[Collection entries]

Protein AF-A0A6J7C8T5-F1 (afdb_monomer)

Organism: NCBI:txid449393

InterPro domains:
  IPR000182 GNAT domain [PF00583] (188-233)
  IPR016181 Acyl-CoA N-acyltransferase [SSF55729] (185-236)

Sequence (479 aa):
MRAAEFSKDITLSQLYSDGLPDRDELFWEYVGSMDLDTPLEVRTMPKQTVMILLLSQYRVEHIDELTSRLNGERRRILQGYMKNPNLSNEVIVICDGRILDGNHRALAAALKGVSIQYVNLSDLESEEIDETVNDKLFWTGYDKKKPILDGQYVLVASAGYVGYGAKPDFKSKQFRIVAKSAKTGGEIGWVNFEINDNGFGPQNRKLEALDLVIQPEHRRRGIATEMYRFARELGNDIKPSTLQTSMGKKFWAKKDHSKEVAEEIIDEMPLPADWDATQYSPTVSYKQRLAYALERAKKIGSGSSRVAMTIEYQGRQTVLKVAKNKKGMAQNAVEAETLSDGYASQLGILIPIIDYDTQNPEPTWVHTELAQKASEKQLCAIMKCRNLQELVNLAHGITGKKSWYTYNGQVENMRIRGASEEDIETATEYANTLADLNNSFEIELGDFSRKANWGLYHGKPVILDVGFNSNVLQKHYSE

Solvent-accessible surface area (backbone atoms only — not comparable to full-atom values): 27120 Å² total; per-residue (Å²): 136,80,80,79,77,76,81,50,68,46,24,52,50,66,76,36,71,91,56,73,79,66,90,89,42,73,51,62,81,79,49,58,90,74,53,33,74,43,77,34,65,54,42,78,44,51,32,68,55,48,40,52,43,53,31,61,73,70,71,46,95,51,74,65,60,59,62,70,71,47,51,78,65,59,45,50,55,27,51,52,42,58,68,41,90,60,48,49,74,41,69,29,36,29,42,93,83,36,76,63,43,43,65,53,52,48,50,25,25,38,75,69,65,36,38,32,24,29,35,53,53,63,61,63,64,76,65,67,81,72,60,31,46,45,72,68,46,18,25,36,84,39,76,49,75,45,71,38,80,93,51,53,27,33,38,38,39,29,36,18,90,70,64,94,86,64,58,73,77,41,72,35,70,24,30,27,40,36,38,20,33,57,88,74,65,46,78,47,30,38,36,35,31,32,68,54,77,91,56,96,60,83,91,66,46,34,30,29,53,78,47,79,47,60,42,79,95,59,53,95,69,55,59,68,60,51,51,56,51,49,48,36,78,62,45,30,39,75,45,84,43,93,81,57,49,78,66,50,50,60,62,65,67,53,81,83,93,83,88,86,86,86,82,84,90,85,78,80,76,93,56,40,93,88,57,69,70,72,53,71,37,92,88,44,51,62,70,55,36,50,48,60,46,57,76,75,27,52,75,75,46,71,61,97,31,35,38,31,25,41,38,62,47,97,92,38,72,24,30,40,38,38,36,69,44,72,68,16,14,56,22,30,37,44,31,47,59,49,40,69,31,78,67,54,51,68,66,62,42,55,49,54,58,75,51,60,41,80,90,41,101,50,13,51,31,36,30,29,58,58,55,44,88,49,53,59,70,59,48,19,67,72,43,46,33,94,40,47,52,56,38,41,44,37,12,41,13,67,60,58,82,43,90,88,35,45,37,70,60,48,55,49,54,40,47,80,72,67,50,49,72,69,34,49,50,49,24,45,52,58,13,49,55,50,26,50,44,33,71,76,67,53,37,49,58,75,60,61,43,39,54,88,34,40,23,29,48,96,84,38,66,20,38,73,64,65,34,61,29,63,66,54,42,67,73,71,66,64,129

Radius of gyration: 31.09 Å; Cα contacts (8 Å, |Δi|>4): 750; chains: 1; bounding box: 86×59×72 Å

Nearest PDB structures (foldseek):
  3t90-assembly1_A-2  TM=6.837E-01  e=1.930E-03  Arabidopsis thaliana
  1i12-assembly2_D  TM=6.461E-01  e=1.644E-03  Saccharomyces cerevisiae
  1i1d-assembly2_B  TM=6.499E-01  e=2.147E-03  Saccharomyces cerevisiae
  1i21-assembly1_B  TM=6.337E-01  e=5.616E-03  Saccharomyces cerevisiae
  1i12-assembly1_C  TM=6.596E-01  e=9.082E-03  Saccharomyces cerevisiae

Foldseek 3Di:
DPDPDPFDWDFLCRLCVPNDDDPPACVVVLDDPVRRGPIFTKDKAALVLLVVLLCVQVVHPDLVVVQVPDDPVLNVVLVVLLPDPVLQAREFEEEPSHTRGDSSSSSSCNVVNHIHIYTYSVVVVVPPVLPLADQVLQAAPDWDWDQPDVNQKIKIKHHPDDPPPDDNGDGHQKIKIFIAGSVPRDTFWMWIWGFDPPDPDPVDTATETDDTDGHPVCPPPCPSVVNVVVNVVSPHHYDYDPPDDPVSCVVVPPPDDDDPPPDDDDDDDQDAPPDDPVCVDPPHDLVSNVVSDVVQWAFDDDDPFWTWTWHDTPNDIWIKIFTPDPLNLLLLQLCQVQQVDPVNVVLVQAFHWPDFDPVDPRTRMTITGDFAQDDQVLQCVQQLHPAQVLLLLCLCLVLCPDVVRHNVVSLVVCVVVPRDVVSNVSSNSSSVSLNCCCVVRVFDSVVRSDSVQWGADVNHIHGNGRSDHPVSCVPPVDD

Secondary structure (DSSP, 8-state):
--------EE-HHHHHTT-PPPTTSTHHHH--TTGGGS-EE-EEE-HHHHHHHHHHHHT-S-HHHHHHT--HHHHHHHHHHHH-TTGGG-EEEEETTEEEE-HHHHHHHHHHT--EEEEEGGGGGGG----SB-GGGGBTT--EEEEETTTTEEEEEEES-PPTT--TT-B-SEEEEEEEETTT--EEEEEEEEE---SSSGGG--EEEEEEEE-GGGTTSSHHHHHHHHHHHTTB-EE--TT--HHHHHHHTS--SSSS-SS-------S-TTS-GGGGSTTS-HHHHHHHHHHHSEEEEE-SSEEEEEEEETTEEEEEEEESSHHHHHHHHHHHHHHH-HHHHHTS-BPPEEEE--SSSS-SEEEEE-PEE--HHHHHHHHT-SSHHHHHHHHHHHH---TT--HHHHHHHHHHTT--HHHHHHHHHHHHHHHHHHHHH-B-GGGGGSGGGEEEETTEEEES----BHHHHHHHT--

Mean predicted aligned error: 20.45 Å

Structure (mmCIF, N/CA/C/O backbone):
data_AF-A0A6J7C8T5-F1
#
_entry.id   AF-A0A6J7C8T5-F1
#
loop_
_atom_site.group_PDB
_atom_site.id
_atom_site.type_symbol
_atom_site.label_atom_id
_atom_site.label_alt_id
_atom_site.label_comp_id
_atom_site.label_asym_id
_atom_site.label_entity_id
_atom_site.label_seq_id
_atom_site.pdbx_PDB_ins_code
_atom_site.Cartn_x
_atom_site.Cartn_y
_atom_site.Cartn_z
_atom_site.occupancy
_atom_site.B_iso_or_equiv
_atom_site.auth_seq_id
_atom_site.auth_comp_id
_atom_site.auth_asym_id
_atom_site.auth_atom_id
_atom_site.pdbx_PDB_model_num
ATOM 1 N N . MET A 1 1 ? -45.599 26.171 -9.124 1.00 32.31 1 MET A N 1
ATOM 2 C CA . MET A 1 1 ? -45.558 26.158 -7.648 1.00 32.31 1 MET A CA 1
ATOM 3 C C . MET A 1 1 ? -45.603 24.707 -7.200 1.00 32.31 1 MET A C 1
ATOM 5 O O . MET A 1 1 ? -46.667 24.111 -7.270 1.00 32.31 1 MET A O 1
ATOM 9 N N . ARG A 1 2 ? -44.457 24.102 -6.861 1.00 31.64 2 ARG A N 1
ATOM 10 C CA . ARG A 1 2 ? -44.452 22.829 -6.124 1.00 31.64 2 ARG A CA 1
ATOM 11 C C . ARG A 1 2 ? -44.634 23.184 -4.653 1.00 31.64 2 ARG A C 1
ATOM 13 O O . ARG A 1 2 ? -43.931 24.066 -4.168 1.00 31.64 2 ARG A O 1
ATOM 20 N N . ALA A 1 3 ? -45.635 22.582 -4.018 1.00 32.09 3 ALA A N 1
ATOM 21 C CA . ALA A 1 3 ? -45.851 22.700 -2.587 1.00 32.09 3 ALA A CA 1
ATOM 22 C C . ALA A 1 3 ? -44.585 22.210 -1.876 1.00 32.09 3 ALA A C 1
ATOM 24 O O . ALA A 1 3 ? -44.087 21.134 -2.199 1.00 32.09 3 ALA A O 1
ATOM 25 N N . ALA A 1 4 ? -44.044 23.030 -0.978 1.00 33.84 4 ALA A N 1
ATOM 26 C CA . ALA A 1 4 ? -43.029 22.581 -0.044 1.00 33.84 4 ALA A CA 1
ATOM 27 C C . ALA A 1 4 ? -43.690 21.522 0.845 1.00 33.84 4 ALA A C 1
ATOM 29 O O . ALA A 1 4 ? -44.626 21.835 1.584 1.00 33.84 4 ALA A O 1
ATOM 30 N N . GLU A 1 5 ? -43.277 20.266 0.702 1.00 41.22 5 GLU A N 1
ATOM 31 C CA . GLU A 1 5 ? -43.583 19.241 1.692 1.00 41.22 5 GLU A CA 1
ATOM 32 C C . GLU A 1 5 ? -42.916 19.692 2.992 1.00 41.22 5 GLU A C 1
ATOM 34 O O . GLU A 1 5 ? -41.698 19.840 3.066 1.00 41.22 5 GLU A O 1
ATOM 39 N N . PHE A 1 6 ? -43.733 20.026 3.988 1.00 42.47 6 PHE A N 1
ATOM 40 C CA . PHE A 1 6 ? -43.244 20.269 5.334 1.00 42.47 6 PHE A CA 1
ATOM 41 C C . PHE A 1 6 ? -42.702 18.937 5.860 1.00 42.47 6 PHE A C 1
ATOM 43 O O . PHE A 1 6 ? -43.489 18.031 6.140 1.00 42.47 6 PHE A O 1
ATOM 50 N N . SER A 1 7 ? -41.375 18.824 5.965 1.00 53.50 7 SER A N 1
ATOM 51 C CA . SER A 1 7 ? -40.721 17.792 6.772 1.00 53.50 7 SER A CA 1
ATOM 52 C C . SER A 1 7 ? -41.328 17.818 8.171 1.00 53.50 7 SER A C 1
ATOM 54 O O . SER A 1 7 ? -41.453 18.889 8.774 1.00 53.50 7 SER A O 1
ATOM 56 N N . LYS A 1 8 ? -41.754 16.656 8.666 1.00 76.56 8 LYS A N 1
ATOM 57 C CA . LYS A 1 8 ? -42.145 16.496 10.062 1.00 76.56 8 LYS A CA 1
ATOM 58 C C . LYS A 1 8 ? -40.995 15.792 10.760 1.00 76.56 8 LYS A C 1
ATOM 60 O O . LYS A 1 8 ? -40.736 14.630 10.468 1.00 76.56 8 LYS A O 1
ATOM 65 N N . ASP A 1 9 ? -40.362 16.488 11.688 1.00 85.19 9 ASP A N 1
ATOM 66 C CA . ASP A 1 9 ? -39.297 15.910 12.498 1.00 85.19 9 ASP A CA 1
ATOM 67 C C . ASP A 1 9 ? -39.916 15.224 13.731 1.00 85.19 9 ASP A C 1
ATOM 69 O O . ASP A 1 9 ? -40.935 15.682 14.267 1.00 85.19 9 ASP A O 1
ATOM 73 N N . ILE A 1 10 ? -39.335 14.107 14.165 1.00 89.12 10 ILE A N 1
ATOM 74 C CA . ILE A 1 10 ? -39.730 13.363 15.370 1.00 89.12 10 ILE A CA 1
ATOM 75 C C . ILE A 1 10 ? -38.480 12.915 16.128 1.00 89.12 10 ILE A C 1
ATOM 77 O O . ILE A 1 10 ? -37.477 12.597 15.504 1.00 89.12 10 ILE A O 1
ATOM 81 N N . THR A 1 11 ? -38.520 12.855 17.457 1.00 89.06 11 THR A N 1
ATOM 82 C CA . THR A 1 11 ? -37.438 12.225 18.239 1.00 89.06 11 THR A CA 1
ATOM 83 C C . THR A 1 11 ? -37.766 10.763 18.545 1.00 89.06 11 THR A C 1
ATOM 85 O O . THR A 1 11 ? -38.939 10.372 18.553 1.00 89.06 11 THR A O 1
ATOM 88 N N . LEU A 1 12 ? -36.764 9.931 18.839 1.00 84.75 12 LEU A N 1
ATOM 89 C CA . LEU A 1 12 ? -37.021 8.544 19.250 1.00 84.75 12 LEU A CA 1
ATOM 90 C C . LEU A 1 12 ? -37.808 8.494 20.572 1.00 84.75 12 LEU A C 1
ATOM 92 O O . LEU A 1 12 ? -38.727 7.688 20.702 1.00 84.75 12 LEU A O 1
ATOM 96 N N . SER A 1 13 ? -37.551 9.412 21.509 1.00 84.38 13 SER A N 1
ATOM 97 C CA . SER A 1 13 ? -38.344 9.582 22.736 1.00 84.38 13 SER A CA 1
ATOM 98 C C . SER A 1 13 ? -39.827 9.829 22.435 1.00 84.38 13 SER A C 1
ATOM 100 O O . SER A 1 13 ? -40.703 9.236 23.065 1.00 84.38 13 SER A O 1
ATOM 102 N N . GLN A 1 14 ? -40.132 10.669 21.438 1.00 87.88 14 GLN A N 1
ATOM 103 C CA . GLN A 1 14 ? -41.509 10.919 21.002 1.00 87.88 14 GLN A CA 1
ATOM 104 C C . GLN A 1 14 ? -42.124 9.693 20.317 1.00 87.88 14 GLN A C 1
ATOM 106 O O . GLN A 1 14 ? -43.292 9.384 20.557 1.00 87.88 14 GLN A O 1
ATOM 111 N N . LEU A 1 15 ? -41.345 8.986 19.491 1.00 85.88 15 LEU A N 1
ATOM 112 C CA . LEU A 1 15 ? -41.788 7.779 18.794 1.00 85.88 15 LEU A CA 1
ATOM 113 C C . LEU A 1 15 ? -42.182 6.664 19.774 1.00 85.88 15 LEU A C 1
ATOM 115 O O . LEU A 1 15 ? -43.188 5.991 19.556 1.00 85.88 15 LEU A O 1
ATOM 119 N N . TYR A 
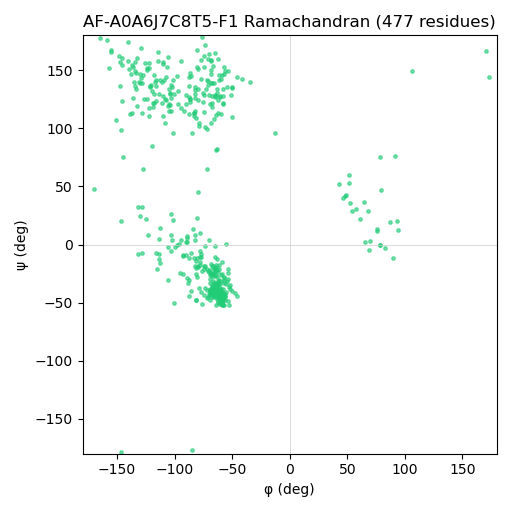1 16 ? -41.428 6.503 20.862 1.00 83.44 16 TYR A N 1
ATOM 120 C CA . TYR A 1 16 ? -41.639 5.431 21.835 1.00 83.44 16 TYR A CA 1
ATOM 121 C C . TYR A 1 16 ? -42.536 5.802 23.022 1.00 83.44 16 TYR A C 1
ATOM 123 O O . TYR A 1 16 ? -42.940 4.899 23.746 1.00 83.44 16 TYR A O 1
ATOM 131 N N . SER A 1 17 ? -42.914 7.078 23.200 1.00 64.06 17 SER A N 1
ATOM 132 C CA . SER A 1 17 ? -43.972 7.519 24.136 1.00 64.06 17 SER A CA 1
ATOM 133 C C . SER A 1 17 ? -43.918 6.803 25.509 1.00 64.06 17 SER A C 1
ATOM 135 O O . SER A 1 17 ? -44.909 6.219 25.945 1.00 64.06 17 SER A O 1
ATOM 137 N N . ASP A 1 18 ? -42.738 6.822 26.148 1.00 57.41 18 ASP A N 1
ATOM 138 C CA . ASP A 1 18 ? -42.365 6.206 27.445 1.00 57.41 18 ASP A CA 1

**AIM OF THE EXERCISE**
Every line from the one holding "ATOM 111 N N" through the final line of the data above is to be reproduced exactly, both ends included, with the pictures left out.

**RESULT**
ATOM 111 N N . LEU A 1 15 ? -41.345 8.986 19.491 1.00 85.88 15 LEU A N 1
ATOM 112 C CA . LEU A 1 15 ? -41.788 7.779 18.794 1.00 85.88 15 LEU A CA 1
ATOM 113 C C . LEU A 1 15 ? -42.182 6.664 19.774 1.00 85.88 15 LEU A C 1
ATOM 115 O O . LEU A 1 15 ? -43.188 5.991 19.556 1.00 85.88 15 LEU A O 1
ATOM 119 N N . TYR A 
1 16 ? -41.428 6.503 20.862 1.00 83.44 16 TYR A N 1
ATOM 120 C CA . TYR A 1 16 ? -41.639 5.431 21.835 1.00 83.44 16 TYR A CA 1
ATOM 121 C C . TYR A 1 16 ? -42.536 5.802 23.022 1.00 83.44 16 TYR A C 1
ATOM 123 O O . TYR A 1 16 ? -42.940 4.899 23.746 1.00 83.44 16 TYR A O 1
ATOM 131 N N . SER A 1 17 ? -42.914 7.078 23.200 1.00 64.06 17 SER A N 1
ATOM 132 C CA . SER A 1 17 ? -43.972 7.519 24.136 1.00 64.06 17 SER A CA 1
ATOM 133 C C . SER A 1 17 ? -43.918 6.803 25.509 1.00 64.06 17 SER A C 1
ATOM 135 O O . SER A 1 17 ? -44.909 6.219 25.945 1.00 64.06 17 SER A O 1
ATOM 137 N N . ASP A 1 18 ? -42.738 6.822 26.148 1.00 57.41 18 ASP A N 1
ATOM 138 C CA . ASP A 1 18 ? -42.365 6.206 27.445 1.00 57.41 18 ASP A CA 1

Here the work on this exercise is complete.